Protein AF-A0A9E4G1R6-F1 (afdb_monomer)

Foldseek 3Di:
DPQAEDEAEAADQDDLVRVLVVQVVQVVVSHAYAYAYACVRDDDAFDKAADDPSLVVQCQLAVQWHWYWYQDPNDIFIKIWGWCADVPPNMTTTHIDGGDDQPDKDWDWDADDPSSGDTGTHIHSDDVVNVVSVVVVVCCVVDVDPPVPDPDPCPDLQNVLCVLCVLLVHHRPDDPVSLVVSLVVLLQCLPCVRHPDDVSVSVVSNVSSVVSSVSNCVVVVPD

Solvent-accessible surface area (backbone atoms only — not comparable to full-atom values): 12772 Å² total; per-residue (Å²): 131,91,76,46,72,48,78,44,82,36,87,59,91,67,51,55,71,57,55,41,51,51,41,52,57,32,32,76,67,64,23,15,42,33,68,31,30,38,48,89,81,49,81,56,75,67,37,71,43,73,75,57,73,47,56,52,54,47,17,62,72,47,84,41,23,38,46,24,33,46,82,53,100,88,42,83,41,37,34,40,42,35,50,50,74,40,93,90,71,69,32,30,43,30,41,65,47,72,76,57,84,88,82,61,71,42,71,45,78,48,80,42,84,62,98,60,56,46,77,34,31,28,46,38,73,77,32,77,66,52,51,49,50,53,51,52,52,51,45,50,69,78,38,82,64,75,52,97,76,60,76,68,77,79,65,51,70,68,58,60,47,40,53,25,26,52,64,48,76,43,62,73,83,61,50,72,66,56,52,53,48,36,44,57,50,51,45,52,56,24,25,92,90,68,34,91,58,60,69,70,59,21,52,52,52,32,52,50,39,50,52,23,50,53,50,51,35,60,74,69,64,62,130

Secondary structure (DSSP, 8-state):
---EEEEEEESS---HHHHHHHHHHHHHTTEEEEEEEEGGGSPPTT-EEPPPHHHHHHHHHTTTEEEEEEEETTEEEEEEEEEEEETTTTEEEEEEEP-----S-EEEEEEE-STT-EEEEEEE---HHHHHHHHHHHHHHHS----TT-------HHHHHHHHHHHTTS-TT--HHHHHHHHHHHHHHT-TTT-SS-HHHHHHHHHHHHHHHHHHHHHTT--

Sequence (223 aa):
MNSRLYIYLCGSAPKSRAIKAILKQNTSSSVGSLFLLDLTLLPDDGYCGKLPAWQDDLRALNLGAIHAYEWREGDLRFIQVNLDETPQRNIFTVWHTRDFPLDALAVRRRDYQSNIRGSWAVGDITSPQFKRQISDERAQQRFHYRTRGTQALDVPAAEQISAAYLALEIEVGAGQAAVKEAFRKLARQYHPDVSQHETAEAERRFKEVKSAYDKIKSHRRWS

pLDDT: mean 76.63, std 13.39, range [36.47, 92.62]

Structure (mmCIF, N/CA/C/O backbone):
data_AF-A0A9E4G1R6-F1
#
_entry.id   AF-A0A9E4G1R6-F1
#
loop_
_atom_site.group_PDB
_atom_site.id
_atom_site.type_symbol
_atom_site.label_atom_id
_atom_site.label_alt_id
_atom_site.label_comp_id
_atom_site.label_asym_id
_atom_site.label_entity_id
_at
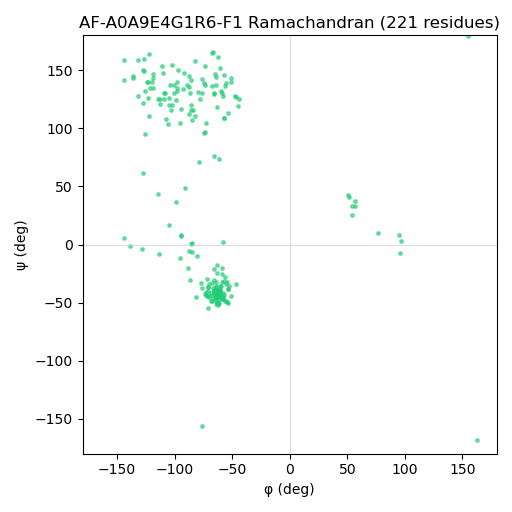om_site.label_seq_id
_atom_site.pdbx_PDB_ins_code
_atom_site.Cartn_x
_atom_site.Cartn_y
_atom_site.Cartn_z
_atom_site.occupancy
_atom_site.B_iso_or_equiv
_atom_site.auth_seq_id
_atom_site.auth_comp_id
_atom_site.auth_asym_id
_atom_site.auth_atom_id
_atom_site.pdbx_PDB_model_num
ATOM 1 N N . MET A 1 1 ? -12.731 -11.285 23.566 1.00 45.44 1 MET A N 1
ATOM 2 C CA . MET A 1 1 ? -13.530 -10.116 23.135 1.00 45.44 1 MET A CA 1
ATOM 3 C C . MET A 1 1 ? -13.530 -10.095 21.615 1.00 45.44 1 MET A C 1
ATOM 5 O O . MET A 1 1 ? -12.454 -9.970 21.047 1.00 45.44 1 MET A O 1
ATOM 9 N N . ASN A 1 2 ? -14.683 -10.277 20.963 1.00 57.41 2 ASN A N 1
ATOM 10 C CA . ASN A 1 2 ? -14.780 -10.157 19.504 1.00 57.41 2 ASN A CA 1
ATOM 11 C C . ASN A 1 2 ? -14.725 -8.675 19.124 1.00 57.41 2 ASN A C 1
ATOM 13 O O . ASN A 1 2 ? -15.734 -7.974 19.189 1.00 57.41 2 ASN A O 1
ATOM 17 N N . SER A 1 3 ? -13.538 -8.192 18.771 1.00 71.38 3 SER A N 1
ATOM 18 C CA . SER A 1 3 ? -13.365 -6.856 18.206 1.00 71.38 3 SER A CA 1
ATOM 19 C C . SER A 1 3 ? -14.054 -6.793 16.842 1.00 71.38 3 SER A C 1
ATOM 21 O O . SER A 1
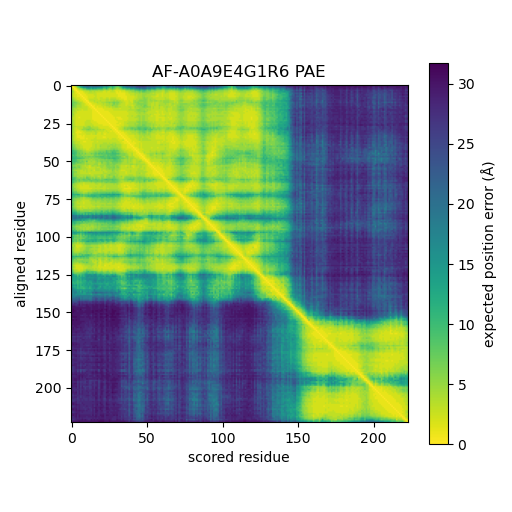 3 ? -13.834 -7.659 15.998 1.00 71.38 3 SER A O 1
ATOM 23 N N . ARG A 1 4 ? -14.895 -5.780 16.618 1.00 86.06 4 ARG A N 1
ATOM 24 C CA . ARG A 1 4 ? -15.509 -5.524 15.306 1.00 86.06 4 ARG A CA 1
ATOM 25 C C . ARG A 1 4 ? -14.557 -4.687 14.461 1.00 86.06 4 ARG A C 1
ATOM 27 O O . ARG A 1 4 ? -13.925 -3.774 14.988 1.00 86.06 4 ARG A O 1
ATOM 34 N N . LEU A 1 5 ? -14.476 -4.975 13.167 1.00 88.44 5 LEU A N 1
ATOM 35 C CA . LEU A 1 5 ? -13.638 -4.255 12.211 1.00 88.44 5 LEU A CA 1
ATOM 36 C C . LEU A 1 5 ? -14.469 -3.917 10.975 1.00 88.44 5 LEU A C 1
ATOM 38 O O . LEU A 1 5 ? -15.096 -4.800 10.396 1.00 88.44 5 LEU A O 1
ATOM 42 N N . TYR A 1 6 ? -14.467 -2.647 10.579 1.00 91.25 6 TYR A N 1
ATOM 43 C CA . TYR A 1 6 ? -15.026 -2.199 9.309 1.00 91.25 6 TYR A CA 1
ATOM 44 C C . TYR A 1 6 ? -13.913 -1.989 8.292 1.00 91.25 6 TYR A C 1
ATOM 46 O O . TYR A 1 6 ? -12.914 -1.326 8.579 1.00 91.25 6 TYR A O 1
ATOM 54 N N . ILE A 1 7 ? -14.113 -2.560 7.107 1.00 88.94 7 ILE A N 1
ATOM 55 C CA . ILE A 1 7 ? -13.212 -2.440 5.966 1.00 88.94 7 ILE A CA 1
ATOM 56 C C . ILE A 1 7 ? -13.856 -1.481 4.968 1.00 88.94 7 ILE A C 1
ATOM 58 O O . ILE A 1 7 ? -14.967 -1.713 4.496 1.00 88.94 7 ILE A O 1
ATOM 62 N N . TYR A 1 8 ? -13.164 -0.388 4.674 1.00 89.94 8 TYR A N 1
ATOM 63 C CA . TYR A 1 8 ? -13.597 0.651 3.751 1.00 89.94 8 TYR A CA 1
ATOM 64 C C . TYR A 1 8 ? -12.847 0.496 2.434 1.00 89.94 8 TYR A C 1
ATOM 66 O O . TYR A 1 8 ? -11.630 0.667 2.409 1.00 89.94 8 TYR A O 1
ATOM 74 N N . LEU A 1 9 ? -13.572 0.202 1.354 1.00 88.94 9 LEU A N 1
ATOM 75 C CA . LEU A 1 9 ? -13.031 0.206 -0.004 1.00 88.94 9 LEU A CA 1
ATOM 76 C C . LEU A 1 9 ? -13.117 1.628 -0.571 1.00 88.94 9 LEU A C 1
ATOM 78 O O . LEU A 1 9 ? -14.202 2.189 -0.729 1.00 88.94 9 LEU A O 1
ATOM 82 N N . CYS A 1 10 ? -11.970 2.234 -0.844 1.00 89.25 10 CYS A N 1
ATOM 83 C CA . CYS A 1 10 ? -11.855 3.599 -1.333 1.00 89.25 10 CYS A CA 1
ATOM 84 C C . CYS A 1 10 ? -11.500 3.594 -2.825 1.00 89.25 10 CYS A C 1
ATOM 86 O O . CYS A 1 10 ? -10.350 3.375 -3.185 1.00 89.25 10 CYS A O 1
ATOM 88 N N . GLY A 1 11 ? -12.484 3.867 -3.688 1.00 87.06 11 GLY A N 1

The problem: Copy out each line of the data containing the string "backbone".

Answer space:
Solvent-accessible surface area (backbone atoms only — not comparable to full-atom values): 12772 Å² total; per-residue (Å²): 131,91,76,46,72,48,78,44,82,36,87,59,91,67,51,55,71,57,55,41,51,51,41,52,57,32,32,76,67,64,23,15,42,33,68,31,30,38,48,89,81,49,81,56,75,67,37,71,43,73,75,57,73,47,56,52,54,47,17,62,72,47,84,41,23,38,46,24,33,46,82,53,100,88,42,83,41,37,34,40,42,35,50,50,74,40,93,90,71,69,32,30,43,30,41,65,47,72,76,57,84,88,82,61,71,42,71,45,78,48,80,42,84,62,98,60,56,46,77,34,31,28,46,38,73,77,32,77,66,52,51,49,50,53,51,52,52,51,45,50,69,78,38,82,64,75,52,97,76,60,76,68,77,79,65,51,70,68,58,60,47,40,53,25,26,52,64,48,76,43,62,73,83,61,50,72,66,56,52,53,48,36,44,57,50,51,45,52,56,24,25,92,90,68,34,91,58,60,69,70,59,21,52,52,52,32,52,50,39,50,52,23,50,53,50,51,35,60,74,69,64,62,130
Structure (mmCIF, N/CA/C/O backbone):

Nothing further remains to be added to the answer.